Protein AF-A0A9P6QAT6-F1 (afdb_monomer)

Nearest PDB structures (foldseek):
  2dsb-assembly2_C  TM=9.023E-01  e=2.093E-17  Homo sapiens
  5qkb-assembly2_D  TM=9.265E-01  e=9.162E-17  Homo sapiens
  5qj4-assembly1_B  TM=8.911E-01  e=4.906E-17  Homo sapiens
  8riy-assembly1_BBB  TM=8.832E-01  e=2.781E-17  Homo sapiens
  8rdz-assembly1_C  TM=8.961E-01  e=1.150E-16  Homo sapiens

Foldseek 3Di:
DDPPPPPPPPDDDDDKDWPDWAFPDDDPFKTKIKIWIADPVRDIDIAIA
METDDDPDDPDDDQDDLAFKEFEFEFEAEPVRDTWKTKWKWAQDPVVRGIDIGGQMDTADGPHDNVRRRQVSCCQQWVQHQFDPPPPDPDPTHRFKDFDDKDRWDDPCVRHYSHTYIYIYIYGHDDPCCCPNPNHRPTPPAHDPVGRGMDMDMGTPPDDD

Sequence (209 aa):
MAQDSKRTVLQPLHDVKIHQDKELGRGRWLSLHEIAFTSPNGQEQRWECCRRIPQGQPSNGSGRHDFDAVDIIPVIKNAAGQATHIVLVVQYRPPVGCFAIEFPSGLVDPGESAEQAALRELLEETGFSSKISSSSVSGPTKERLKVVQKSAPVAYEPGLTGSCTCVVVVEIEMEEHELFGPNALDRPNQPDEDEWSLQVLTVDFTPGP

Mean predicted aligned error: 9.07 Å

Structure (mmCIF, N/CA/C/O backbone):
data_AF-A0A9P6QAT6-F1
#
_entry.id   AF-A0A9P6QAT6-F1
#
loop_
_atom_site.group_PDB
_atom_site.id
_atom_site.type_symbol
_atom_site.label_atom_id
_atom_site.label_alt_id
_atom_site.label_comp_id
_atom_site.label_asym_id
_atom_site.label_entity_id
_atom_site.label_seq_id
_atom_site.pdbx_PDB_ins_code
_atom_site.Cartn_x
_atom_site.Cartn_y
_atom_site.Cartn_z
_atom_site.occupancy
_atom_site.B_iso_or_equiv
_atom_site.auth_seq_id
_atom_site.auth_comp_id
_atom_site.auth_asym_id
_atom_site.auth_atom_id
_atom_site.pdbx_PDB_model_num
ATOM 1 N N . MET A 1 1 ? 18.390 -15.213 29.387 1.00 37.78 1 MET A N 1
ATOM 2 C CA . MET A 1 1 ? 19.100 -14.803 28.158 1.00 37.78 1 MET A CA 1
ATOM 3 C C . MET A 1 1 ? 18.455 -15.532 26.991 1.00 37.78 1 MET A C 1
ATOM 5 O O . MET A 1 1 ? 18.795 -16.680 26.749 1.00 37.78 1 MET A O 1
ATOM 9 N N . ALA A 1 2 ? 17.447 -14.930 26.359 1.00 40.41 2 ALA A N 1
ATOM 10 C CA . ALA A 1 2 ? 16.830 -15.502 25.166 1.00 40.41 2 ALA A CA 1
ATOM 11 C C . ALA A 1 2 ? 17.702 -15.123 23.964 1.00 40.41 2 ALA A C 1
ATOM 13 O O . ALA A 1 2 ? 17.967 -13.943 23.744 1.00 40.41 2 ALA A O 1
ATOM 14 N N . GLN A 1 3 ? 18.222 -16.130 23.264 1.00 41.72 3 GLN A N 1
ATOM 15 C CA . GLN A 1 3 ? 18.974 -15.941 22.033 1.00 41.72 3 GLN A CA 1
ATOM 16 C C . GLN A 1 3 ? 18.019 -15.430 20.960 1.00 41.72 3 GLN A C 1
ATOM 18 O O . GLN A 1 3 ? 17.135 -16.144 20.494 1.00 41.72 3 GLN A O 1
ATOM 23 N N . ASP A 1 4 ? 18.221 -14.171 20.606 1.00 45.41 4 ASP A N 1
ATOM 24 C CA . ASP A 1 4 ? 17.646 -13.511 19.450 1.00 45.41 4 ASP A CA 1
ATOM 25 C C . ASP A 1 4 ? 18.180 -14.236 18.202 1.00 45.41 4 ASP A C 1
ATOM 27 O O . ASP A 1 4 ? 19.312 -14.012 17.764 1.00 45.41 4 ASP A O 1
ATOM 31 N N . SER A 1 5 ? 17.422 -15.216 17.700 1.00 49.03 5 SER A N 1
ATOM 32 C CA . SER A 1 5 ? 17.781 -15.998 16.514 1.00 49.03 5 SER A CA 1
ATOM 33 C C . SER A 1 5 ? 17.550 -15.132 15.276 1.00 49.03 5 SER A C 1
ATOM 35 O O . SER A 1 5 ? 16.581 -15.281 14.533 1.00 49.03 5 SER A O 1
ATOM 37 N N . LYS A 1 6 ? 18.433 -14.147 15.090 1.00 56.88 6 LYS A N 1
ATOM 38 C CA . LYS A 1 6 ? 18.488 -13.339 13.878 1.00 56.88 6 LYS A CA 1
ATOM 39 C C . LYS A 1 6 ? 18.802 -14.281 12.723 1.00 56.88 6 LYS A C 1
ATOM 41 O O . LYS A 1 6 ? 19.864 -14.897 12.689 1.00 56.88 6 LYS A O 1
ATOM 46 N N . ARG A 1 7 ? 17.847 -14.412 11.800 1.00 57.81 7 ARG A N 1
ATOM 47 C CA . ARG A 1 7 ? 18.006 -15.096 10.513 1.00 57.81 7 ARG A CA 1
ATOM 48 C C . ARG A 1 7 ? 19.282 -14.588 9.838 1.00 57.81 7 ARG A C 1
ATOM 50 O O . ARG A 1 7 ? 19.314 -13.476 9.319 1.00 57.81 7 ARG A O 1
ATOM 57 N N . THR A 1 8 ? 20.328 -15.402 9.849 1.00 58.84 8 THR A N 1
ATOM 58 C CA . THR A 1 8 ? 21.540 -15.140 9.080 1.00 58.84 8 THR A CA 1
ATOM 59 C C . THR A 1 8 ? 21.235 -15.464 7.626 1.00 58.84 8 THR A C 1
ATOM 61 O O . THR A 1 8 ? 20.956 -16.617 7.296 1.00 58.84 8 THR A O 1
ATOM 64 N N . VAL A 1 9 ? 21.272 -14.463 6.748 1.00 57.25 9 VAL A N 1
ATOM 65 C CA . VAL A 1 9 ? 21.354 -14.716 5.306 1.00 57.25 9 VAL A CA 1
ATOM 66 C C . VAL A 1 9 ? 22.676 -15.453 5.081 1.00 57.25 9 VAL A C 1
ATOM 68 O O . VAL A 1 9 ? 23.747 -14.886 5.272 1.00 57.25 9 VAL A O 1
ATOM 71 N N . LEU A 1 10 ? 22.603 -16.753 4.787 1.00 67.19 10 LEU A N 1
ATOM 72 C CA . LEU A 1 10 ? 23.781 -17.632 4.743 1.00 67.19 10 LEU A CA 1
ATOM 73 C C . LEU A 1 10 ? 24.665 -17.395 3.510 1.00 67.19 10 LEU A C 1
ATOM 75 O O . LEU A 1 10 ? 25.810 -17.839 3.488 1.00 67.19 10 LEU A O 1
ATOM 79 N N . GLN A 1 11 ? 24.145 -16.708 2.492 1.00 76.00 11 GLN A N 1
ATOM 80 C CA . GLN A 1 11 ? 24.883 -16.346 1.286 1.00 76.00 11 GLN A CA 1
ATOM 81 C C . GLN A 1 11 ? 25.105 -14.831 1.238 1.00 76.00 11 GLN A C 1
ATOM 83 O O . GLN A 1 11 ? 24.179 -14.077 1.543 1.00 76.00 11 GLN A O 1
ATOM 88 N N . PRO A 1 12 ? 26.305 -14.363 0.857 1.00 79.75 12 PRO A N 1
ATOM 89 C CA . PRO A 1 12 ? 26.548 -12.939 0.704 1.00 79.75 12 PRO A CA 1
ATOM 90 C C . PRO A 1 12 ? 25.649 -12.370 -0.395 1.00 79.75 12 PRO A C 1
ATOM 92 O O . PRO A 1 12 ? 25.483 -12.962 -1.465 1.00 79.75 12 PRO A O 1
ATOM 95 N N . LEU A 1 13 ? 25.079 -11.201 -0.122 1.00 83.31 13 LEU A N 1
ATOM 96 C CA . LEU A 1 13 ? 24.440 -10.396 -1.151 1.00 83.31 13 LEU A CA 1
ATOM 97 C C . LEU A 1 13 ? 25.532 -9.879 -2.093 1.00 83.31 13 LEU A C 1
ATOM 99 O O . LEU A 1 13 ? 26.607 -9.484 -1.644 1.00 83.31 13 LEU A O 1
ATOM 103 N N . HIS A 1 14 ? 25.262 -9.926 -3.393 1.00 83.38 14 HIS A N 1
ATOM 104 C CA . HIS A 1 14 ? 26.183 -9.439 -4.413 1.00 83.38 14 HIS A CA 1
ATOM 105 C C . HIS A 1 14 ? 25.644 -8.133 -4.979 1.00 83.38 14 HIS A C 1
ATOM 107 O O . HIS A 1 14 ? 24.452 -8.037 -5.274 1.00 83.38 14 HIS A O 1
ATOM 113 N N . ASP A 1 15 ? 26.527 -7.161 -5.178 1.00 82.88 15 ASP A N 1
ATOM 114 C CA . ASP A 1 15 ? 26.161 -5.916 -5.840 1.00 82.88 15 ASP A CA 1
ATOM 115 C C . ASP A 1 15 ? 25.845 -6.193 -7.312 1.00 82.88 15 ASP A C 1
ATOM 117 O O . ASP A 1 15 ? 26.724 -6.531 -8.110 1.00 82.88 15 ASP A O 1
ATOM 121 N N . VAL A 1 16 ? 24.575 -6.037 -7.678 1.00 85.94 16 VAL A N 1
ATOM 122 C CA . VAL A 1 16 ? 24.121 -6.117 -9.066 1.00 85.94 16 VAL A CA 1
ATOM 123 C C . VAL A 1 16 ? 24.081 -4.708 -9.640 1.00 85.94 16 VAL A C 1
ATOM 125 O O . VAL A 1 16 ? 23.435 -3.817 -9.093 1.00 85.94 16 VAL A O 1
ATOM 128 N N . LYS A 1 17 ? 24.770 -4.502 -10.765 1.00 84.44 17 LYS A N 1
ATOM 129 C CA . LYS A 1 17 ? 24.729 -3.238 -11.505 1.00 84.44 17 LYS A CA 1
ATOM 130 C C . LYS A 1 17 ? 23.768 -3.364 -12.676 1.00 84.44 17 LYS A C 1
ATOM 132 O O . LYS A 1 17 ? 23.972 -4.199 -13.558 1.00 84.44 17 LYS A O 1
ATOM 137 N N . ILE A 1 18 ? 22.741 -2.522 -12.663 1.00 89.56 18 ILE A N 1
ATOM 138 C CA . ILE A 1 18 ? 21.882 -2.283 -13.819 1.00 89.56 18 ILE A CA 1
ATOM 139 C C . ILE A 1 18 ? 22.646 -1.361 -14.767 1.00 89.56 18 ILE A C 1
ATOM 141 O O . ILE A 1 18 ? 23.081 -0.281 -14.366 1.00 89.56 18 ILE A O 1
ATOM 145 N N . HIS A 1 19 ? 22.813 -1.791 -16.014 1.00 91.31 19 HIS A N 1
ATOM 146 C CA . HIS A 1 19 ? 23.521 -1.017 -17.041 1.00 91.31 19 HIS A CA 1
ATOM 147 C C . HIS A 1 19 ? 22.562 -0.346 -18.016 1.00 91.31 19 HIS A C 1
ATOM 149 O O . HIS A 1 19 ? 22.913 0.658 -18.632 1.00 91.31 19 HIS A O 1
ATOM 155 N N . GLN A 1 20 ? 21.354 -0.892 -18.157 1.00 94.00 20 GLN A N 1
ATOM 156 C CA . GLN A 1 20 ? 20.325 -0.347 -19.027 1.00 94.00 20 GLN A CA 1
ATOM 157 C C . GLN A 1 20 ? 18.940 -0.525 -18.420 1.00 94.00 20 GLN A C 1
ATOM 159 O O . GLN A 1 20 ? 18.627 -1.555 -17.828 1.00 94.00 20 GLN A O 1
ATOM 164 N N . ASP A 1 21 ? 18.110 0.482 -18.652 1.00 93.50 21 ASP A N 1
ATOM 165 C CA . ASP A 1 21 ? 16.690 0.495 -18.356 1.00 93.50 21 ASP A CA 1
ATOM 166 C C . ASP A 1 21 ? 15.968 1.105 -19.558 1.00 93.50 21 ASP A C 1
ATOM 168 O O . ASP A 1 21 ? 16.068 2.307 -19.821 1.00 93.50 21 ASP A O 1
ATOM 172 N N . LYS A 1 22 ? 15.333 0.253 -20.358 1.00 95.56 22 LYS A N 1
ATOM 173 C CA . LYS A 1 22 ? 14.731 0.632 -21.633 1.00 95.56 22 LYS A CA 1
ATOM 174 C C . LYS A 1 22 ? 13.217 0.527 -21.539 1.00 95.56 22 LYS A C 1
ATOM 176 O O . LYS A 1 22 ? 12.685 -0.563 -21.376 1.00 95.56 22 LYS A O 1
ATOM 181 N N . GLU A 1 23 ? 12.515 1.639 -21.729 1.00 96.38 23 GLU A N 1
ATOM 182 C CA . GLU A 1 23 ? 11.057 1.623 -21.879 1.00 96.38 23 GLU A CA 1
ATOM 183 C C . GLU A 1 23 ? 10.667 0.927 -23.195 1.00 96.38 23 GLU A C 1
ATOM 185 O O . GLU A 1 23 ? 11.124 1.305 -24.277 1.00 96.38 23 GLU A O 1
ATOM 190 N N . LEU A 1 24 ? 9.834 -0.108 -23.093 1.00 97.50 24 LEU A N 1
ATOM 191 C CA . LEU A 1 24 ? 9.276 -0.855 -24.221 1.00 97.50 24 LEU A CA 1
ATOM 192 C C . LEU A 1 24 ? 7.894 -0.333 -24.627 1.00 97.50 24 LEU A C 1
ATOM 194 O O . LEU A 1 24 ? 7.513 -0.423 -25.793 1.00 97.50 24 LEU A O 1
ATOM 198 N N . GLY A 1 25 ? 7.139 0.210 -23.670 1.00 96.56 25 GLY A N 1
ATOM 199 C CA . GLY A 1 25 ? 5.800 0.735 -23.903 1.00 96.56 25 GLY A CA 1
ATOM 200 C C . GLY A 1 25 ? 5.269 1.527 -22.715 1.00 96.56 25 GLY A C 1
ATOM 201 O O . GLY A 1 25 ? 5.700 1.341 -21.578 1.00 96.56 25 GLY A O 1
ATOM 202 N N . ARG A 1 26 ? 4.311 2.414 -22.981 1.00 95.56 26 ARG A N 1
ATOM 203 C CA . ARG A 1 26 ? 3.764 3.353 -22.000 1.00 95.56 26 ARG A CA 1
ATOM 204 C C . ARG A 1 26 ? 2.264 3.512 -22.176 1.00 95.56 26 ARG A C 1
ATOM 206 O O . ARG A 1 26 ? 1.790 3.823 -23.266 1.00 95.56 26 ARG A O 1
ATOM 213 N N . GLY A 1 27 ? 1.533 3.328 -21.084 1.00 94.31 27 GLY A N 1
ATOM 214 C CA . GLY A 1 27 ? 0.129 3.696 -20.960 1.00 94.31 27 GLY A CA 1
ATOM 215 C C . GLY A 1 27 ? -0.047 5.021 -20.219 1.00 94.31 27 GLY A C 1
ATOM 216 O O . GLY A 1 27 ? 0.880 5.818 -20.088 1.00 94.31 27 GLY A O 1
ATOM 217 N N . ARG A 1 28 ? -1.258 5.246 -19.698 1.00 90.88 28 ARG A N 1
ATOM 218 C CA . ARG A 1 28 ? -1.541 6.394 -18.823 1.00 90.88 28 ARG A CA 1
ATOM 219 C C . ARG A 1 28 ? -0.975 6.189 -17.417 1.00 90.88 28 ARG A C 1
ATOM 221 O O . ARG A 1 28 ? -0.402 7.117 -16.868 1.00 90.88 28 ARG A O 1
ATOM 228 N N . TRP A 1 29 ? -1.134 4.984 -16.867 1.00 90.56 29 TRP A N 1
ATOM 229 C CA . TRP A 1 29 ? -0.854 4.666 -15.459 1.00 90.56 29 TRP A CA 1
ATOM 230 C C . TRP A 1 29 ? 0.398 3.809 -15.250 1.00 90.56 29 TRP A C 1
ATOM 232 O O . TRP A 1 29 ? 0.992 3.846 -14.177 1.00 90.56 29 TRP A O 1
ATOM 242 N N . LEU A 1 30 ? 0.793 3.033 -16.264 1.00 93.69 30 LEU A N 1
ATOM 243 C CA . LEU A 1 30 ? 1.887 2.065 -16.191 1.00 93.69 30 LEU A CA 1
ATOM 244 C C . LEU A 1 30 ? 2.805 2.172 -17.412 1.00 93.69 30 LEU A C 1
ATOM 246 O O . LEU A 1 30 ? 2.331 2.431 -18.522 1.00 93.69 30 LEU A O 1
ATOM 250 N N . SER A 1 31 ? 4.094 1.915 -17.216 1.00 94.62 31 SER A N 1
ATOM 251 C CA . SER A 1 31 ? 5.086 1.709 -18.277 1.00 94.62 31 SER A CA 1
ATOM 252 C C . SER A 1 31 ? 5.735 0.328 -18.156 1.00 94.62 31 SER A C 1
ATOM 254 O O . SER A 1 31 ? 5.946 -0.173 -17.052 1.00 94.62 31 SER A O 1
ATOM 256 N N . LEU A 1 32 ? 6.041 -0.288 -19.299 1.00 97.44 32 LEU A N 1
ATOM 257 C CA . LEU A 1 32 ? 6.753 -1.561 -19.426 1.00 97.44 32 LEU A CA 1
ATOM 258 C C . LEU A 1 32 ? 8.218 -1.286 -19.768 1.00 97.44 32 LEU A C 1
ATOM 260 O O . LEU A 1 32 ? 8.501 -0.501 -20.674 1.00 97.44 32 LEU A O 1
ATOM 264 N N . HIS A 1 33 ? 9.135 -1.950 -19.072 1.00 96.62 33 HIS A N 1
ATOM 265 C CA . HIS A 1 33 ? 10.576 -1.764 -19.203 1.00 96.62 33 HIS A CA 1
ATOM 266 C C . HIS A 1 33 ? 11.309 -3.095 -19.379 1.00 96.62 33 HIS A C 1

» EXERCISE OBJECTIVE
Look above for the line holding "ATOM 250 N N". Print it and every line after it, exactly, through the line holding "ATOM 256 N N".

» ANSWER SPACE
ATOM 250 N N . SER A 1 31 ? 4.094 1.915 -17.216 1.00 94.62 31 SER A N 1
ATOM 251 C CA . SER A 1 31 ? 5.086 1.709 -18.277 1.00 94.62 31 SER A CA 1
ATOM 252 C C . SER A 1 31 ? 5.735 0.328 -18.156 1.00 94.62 31 SER A C 1
ATOM 254 O O . SER A 1 31 ? 5.946 -0.173 -17.052 1.00 94.62 31 SER A O 1
ATOM 256 N N . LEU A 1 32 ? 6.041 -0.288 -19.299 1.00 97.44 32 LEU A N 1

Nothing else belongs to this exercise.